Unconsolidated Affiliates
 
We have equity interests of up to 50.0% in various joint ventures with unrelated third parties that are accounted for using the equity method of accounting because we have the ability to exercise significant influence over the operating and financial policies of the joint venture investment. The difference between the cost of these investments and the net book value of the underlying net assets was $0.7 million and $(1.2) million at December 31, 2017 and 2016, respectively.
 
The following table sets forth our ownership in unconsolidated affiliates at December 31, 2017:
 
Joint Venture
 
Location
 
Ownership
Interest
Plaza Colonnade, Tenant-in-Common
 
Kansas City
 
50.0%
Kessinger/Hunter & Company, LC
 
Kansas City
 
26.5%
Highwoods DLF Forum, LLC
 
Raleigh
 
25.0%
Highwoods DLF 98/29, LLC
 
Orlando
 
22.8%

We receive development, management and leasing fees for services provided to certain of our joint ventures. These fees are recognized in income to the extent of our respective joint venture partner's interest. During the years ended December 31, 2017, 2016 and 2015, we recognized $1.4 million, $0.8 million and $1.4 million, respectively, of development/construction, management and leasing fees from our unconsolidated joint ventures. At both December 31, 2017 and 2016, we had receivables of $0.1 million related to these fees in accounts receivable.
 

4.    Investments in and Advances to Affiliates - Continued

Consolidated Affiliates
 
The following summarizes our consolidated affiliates:

- Highwoods-Markel Associates, LLC (“Markel”)

We have a 50.0% ownership interest in Markel. We are the manager and leasing agent for Markel's properties, which are located in Richmond in exchange for customary management and leasing fees. We consolidate Markel since we are the managing member and control the major operating and financial policies of the entity. As controlling member, we have an obligation to cause this property-owning entity to distribute proceeds of liquidation to the noncontrolling interest member in these partially owned properties only if the net proceeds received by the entity from the sale of any of Markel's assets warrant a distribution as determined
by the agreement governing the joint venture. We estimate the value of such noncontrolling interest distributions would have been $26.1 million had the entity been liquidated at December 31, 2017. This estimated settlement value is based on the fair value of the underlying properties which is based on a number of assumptions that are subject to economic and market uncertainties including, among others, demand for space, competition for customers, changes in market rental rates and costs to operate each property. If the entity's underlying assets are worth less than the underlying liabilities on the date of such liquidation, we would have no obligation to remit any consideration to the noncontrolling interest holder.

- Harborview
 
We had a 20.0% interest in Harborview, which had been accounted for as a financing obligation since our partner had the right to put its 80.0% equity interest back to us any time prior to September 11, 2015. During 2012, we also provided a three-year $20.8 million interest-only secured loan to Harborview that was scheduled to mature in September 2015.

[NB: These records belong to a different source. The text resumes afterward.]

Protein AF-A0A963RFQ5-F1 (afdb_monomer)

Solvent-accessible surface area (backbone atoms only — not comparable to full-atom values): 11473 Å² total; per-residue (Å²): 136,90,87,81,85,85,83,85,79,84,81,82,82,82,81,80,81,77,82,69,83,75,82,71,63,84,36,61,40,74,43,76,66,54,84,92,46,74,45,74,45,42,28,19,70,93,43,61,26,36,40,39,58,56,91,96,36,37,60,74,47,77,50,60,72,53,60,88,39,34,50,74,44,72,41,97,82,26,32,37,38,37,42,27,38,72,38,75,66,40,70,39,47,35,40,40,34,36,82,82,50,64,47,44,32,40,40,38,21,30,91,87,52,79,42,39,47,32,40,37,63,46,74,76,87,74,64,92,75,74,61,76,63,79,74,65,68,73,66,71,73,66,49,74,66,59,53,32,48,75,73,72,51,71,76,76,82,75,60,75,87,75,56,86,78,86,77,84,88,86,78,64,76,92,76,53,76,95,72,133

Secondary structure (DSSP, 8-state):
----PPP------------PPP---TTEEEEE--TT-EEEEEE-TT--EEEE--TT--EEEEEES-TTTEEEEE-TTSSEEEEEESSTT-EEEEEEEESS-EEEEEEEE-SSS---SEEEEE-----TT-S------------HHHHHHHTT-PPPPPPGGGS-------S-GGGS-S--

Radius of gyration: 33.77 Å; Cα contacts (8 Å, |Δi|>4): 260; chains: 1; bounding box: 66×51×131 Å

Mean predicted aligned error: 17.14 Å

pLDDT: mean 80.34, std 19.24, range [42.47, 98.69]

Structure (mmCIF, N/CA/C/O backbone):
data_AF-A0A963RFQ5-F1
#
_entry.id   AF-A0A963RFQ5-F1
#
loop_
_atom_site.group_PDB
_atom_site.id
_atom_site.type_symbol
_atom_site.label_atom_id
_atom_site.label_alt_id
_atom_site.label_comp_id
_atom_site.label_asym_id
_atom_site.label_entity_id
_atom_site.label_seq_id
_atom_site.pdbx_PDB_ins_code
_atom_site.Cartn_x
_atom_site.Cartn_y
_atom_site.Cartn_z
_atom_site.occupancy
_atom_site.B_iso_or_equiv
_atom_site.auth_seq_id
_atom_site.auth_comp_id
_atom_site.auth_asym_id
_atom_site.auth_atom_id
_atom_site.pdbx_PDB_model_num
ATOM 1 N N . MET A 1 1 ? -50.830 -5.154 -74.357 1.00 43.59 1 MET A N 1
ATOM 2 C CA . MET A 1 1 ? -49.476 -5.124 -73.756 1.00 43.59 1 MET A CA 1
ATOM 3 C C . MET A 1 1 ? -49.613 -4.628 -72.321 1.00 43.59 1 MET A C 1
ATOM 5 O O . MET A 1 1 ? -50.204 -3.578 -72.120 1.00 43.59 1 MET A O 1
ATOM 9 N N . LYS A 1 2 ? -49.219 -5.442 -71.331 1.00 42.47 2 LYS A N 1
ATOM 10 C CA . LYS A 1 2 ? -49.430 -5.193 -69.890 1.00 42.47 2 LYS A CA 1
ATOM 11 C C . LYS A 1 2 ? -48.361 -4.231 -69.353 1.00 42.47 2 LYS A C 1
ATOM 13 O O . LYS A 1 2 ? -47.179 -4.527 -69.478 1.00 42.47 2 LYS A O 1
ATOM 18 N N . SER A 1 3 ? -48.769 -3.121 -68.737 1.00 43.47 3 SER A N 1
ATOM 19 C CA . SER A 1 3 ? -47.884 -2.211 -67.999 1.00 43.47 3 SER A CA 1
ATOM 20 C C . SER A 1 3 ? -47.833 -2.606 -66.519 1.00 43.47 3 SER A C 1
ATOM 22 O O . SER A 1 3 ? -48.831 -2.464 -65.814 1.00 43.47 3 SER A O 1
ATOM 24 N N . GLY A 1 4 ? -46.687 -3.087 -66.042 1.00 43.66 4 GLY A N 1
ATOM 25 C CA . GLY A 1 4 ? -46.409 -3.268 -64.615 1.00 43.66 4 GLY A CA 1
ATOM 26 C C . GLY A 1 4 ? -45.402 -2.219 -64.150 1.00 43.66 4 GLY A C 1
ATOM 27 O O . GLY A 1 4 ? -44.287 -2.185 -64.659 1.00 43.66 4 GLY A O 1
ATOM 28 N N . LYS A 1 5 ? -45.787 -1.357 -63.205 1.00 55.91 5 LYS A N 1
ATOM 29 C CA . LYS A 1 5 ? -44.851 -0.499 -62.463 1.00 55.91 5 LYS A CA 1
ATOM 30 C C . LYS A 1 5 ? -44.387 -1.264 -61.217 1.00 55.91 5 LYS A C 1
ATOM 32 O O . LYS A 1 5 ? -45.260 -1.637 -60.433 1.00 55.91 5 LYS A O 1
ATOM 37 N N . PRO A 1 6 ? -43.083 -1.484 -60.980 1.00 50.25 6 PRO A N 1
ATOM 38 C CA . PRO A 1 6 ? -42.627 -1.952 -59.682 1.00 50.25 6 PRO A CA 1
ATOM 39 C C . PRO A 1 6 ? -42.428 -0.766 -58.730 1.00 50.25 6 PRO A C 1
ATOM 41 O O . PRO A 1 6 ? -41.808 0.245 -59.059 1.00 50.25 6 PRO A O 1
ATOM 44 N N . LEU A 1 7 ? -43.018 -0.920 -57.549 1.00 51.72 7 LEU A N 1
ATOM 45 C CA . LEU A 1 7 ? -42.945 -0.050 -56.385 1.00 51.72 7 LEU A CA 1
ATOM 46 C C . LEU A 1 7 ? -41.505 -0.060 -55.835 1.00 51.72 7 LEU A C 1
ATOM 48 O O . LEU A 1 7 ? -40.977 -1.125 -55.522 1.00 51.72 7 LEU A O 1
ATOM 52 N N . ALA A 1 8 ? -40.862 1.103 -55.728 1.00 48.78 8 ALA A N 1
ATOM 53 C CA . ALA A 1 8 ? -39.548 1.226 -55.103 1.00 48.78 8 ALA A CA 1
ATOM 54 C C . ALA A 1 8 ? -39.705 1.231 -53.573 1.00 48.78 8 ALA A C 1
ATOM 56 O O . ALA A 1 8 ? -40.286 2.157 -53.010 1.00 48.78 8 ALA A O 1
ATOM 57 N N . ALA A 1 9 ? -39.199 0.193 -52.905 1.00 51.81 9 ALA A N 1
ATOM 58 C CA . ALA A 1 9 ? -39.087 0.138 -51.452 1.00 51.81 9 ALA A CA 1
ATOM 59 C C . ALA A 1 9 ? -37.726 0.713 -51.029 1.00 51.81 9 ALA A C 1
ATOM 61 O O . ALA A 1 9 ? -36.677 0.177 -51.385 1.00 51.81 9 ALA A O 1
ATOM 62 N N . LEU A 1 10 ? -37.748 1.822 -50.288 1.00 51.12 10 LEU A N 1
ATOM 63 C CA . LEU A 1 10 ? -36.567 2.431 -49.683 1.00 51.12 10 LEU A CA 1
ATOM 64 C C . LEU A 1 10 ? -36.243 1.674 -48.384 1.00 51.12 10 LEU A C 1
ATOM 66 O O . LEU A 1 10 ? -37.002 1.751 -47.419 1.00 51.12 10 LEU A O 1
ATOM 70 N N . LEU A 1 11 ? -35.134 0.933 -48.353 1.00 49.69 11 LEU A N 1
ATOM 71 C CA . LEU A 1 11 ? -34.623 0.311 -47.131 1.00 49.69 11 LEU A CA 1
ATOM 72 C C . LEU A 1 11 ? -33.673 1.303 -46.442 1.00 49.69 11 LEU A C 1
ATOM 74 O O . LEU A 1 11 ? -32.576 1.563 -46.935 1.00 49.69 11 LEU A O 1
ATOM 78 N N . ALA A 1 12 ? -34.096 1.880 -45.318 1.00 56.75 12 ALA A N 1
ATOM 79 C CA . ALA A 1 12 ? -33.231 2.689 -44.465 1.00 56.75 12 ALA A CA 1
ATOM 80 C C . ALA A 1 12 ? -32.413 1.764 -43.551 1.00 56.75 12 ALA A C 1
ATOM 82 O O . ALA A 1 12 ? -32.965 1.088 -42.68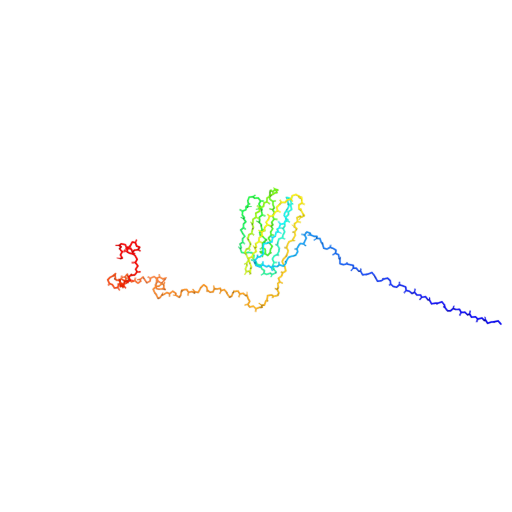4 1.00 56.75 12 ALA A O 1
ATOM 83 N N . LEU A 1 13 ? -31.095 1.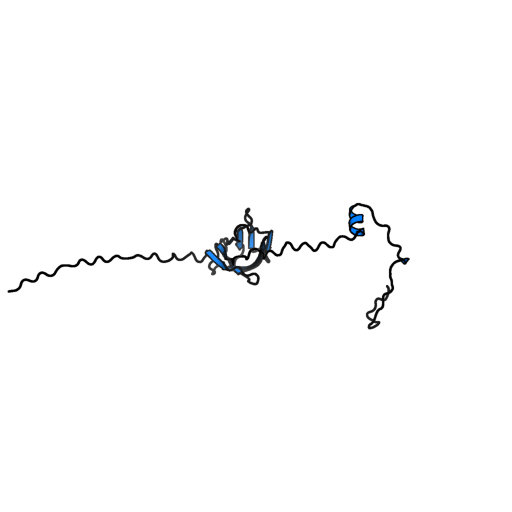719 -43.755 1.00 53.72 13 LEU A N 1
ATOM 84 C CA . LEU A 1 13 ? -30.169 0.961 -42.917 1.00 53.72 13 LEU A CA 1
ATOM 85 C C . LEU A 1 13 ? -29.764 1.824 -41.712 1.00 53.72 13 LEU A C 1
ATOM 87 O O . LEU A 1 13 ? -28.959 2.745 -41.840 1.00 53.72 13 LEU A O 1
ATOM 91 N N . ALA A 1 14 ? -30.340 1.551 -40.542 1.00 57.94 14 ALA A N 1
ATOM 92 C CA . ALA A 1 14 ? -29.927 2.177 -39.290 1.00 57.94 14 ALA A CA 1
ATOM 93 C C . ALA A 1 14 ? -28.645 1.498 -38.776 1.00 57.94 14 ALA A C 1
ATOM 95 O O . ALA A 1 14 ? -28.671 0.347 -38.343 1.00 57.94 14 ALA A O 1
ATOM 96 N N . ALA A 1 15 ? -27.515 2.203 -38.836 1.00 56.50 15 ALA A N 1
ATOM 97 C CA . ALA A 1 15 ? -26.267 1.753 -38.230 1.00 56.50 15 ALA A CA 1
ATOM 98 C C . ALA A 1 15 ? -26.323 1.980 -36.710 1.00 56.50 15 ALA A C 1
ATOM 100 O O . ALA A 1 15 ? -26.242 3.113 -36.237 1.00 56.50 15 ALA A O 1
ATOM 101 N N . VAL A 1 16 ? -26.467 0.901 -35.940 1.00 63.28 16 VAL A N 1
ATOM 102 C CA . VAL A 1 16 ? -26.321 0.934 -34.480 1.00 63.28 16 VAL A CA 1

During the second quarter of 2015, as a result of our partner’s irrevocable exercise of a buy-sell provision in our Harborview joint venture agreement, our partner’s right to put its 80.0% equity interest back to us became no longer exercisable, which resulted in recording the original contribution transaction as a partial sale. As a result, we were required to begin accounting for Harborview using the equity method of accounting. See Note 1.

During the third quarter of 2015, we sold our 20.0% interest in Harborview to our partner for net proceeds of $6.9 million and recorded a $4.2 million gain on disposition of investment in unconsolidated affiliate. The $20.8 million interest-only secured loan previously provided by us to Harborview was paid in full upon consummation of the sale.